30 milliards de dette
Le système ferroviaire français apparaît exsangue avec plus de 30 milliards d’euros de dette. Il peine à financer la modernisation des lignes existantes, dont la vétusté est une nouvelle fois constatée par l’École polytechnique de Lausanne. Les propos de la ministre de l’Écologie et des Transports provoquent une nuée de contestations. Mais moins que le rapport que Philippe Duron (PS, Calvados) a remis le 27 juin dernier (lire en page 3).

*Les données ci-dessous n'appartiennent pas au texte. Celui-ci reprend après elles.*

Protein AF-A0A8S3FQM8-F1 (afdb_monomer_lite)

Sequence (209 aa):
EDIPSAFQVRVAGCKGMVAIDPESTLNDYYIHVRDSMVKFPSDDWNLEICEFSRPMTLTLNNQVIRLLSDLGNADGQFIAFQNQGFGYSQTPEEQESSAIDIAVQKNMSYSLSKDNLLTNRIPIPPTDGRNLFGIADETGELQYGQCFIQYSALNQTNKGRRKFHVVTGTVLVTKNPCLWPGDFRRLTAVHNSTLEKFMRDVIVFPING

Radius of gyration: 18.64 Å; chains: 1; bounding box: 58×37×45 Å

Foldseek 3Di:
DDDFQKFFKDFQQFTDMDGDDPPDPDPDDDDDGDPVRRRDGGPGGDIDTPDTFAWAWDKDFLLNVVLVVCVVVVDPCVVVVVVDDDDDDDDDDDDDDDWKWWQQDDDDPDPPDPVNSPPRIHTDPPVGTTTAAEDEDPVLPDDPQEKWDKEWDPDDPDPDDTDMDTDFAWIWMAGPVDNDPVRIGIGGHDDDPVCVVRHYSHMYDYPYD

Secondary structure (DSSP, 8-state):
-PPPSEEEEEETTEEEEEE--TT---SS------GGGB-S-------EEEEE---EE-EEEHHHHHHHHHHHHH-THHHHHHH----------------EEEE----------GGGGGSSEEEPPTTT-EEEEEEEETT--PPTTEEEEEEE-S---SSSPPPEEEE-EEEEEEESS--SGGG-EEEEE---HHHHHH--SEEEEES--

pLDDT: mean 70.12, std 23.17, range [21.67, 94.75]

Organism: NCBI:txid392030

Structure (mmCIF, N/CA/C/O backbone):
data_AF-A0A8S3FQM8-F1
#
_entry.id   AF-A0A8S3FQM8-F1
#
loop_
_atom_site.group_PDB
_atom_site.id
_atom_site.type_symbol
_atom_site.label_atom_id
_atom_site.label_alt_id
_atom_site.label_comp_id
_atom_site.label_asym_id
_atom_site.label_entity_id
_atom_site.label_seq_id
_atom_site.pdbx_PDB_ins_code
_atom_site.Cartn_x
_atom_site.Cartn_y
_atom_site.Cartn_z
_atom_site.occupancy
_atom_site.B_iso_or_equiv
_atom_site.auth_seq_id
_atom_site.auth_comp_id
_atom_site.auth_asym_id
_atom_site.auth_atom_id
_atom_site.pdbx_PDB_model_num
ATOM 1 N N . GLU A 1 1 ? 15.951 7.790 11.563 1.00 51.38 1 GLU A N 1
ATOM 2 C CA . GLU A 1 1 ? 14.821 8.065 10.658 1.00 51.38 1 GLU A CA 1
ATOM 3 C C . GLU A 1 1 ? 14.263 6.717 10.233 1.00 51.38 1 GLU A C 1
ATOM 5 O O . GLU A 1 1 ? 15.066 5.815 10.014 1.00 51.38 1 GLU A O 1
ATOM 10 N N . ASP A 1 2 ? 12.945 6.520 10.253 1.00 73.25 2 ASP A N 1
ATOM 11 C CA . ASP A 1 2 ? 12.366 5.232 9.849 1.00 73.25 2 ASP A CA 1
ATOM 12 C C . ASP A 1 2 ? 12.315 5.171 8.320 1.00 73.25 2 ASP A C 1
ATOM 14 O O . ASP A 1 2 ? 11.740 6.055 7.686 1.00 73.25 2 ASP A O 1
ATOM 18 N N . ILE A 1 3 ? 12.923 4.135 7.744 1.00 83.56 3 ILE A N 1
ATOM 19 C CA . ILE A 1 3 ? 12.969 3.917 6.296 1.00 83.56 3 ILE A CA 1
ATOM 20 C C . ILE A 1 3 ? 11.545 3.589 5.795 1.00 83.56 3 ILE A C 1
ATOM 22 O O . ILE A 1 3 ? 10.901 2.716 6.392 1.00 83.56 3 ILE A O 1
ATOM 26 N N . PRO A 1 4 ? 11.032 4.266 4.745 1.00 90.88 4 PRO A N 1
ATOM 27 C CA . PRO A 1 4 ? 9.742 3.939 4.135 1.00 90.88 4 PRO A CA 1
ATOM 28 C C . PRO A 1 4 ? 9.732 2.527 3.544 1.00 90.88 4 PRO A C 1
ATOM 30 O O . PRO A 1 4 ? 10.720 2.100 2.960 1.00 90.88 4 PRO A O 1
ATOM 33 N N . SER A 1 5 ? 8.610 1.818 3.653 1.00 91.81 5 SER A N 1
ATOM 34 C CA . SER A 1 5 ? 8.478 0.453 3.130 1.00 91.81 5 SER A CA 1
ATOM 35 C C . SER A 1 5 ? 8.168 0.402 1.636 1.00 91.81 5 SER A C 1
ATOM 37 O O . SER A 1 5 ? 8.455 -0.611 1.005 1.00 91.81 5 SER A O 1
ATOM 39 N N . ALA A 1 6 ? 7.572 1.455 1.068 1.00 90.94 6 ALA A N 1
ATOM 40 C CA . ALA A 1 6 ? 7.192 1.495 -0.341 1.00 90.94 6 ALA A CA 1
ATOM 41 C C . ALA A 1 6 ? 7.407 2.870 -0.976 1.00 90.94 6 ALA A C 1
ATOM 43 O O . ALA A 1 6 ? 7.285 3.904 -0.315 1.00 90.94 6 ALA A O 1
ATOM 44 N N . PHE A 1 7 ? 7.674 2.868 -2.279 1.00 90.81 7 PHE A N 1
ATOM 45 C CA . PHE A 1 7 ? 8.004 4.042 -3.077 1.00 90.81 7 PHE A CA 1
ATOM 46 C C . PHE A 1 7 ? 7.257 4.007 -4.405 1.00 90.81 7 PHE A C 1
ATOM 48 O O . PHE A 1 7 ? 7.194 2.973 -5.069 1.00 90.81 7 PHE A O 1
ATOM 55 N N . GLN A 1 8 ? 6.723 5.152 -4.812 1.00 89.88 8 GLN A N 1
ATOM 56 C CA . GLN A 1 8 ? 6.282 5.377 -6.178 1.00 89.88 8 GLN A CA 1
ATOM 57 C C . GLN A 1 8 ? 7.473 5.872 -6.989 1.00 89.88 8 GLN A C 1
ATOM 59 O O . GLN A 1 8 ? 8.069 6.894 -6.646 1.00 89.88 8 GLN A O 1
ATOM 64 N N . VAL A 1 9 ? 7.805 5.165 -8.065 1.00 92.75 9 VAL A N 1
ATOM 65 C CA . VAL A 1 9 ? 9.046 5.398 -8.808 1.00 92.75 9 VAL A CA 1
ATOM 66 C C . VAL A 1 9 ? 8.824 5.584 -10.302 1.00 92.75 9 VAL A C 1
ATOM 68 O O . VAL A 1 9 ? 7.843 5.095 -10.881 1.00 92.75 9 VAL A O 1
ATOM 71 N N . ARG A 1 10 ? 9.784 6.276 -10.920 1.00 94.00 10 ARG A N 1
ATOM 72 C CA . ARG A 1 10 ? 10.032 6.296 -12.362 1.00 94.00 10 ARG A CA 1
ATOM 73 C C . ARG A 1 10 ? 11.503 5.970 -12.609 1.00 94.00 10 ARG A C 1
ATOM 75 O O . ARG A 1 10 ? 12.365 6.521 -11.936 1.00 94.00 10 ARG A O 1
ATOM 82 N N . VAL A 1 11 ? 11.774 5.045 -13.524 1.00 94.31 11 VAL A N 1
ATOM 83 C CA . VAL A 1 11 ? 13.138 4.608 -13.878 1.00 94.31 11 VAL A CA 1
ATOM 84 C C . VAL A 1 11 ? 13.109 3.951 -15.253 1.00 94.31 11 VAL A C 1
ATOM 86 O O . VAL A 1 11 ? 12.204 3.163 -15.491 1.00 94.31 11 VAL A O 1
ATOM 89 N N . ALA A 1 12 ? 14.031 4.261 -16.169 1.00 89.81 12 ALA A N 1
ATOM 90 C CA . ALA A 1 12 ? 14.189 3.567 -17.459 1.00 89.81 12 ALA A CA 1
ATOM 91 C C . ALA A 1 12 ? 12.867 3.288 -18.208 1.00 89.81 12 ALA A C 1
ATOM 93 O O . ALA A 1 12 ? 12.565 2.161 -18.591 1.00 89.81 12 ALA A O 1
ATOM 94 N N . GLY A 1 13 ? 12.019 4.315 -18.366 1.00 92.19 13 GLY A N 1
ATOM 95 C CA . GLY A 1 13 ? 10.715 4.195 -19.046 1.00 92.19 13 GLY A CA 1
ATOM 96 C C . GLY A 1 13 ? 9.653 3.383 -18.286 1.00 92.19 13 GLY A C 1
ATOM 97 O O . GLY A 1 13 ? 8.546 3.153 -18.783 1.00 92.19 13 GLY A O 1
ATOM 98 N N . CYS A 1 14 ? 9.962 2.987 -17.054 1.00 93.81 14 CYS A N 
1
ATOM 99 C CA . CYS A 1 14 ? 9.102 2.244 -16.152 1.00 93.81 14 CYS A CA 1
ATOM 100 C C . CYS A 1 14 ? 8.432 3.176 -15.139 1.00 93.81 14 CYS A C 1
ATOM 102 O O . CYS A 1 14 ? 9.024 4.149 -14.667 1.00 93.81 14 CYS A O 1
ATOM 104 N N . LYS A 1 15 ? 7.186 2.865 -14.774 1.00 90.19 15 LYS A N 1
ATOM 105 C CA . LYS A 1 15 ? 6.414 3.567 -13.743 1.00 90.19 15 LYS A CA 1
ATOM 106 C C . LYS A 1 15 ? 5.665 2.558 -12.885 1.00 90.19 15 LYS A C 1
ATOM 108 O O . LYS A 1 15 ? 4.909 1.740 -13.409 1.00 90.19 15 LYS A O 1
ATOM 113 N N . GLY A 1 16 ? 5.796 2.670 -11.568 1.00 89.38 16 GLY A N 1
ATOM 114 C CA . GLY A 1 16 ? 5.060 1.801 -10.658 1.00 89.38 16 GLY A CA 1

Cette étude propose un tri sévère parmi les quelque 70 projets listés que la France, avec ses possibilités budgétaires actuelles, mettrait 125 ans à financer. Le 9 juillet, le Premier ministre sonne la fin du rêve. À quelques connexions près, il n’y aura plus de nouvelles LGV, excepté Bordeaux-Toulouse, à l’horizon 2025. Trop cher et pas en phase avec les besoins du plus grand nombre, c’est-à-dire les usagers des trains du quotidien. « On a changé d’époque, mais les élus s’entêtent avec leurs vieux schémas », dénonce Victor Pachon, le leader de la contestation au projet de LGV vers Hendaye. Il affirme, études à l’appui, que la ligne actuelle modernisée peut accueillir pour longtemps encore TGV, TER et ces transports de marchandises dont, au passage, il relève l’inexorable déclin depuis 1998.
Pris au piège
Les opposants assènent aussi que seuls 8 % des usagers empruntent le TGV, ce qui selon eux fait de la très grande vitesse un marché de niche. Le chiffre émane du récent rapport Auxiette, président PS du Conseil régional des Pays de la Loire. 10, 12 ou 15 milliards d’euros réservés à une France des cadres supérieurs, quand des millions d’usagers veulent une amélioration de leurs trains de tous les jours.
Les élus du Sud-Ouest se sentent pris au piège. Ils n’ont jamais autant investi dans le ferroviaire, tirant une belle épine du pied à la SNCF que la politique tout-TGV a fragilisée. Ils se sont aussi massivement engagés dans le financement de la ligne Tours-Bordeaux en cours de construction. Politique et budgétaire, la bataille touche aussi l’équilibre des territoires. La crainte existe qu’Agen, Bayonne ou Dax ne résistent pas aux puissantes métropoles bordelaise et toulousaine.
Le risque vient d’être pointé par le Conseil économique et social d’Aquitaine - pourtant favorable au GPSO (lire en page 3) - qui réclame des études plus précises sur l’impact économique réel de la LGV, une fois l’effet chantier terminé. Des villes sans TGV comme Limoges ou Rodez se maintiennent, quand d’autres, comme Vendôme ou Reims, pourtant desservies, n’ont pas capitalisé sur l’effet LGV. « La modernisation des lignes existantes répond à la demande des usagers qui porte sur la ponctualité et le confort plus que sur la vitesse », explique Charles d’Huyvetter, porte-parole des associations lot-et-garonnaises. Elles estiment que 2 milliards d’euros suffiraient amplement à fluidifier le trafic. Les opposants à la LGV ont le sentiment que leurs arguments sont aujourd’hui repris par le gouvernement. Au grand dam d’élus régionaux… qui n’ont pas dit leur dernier mot.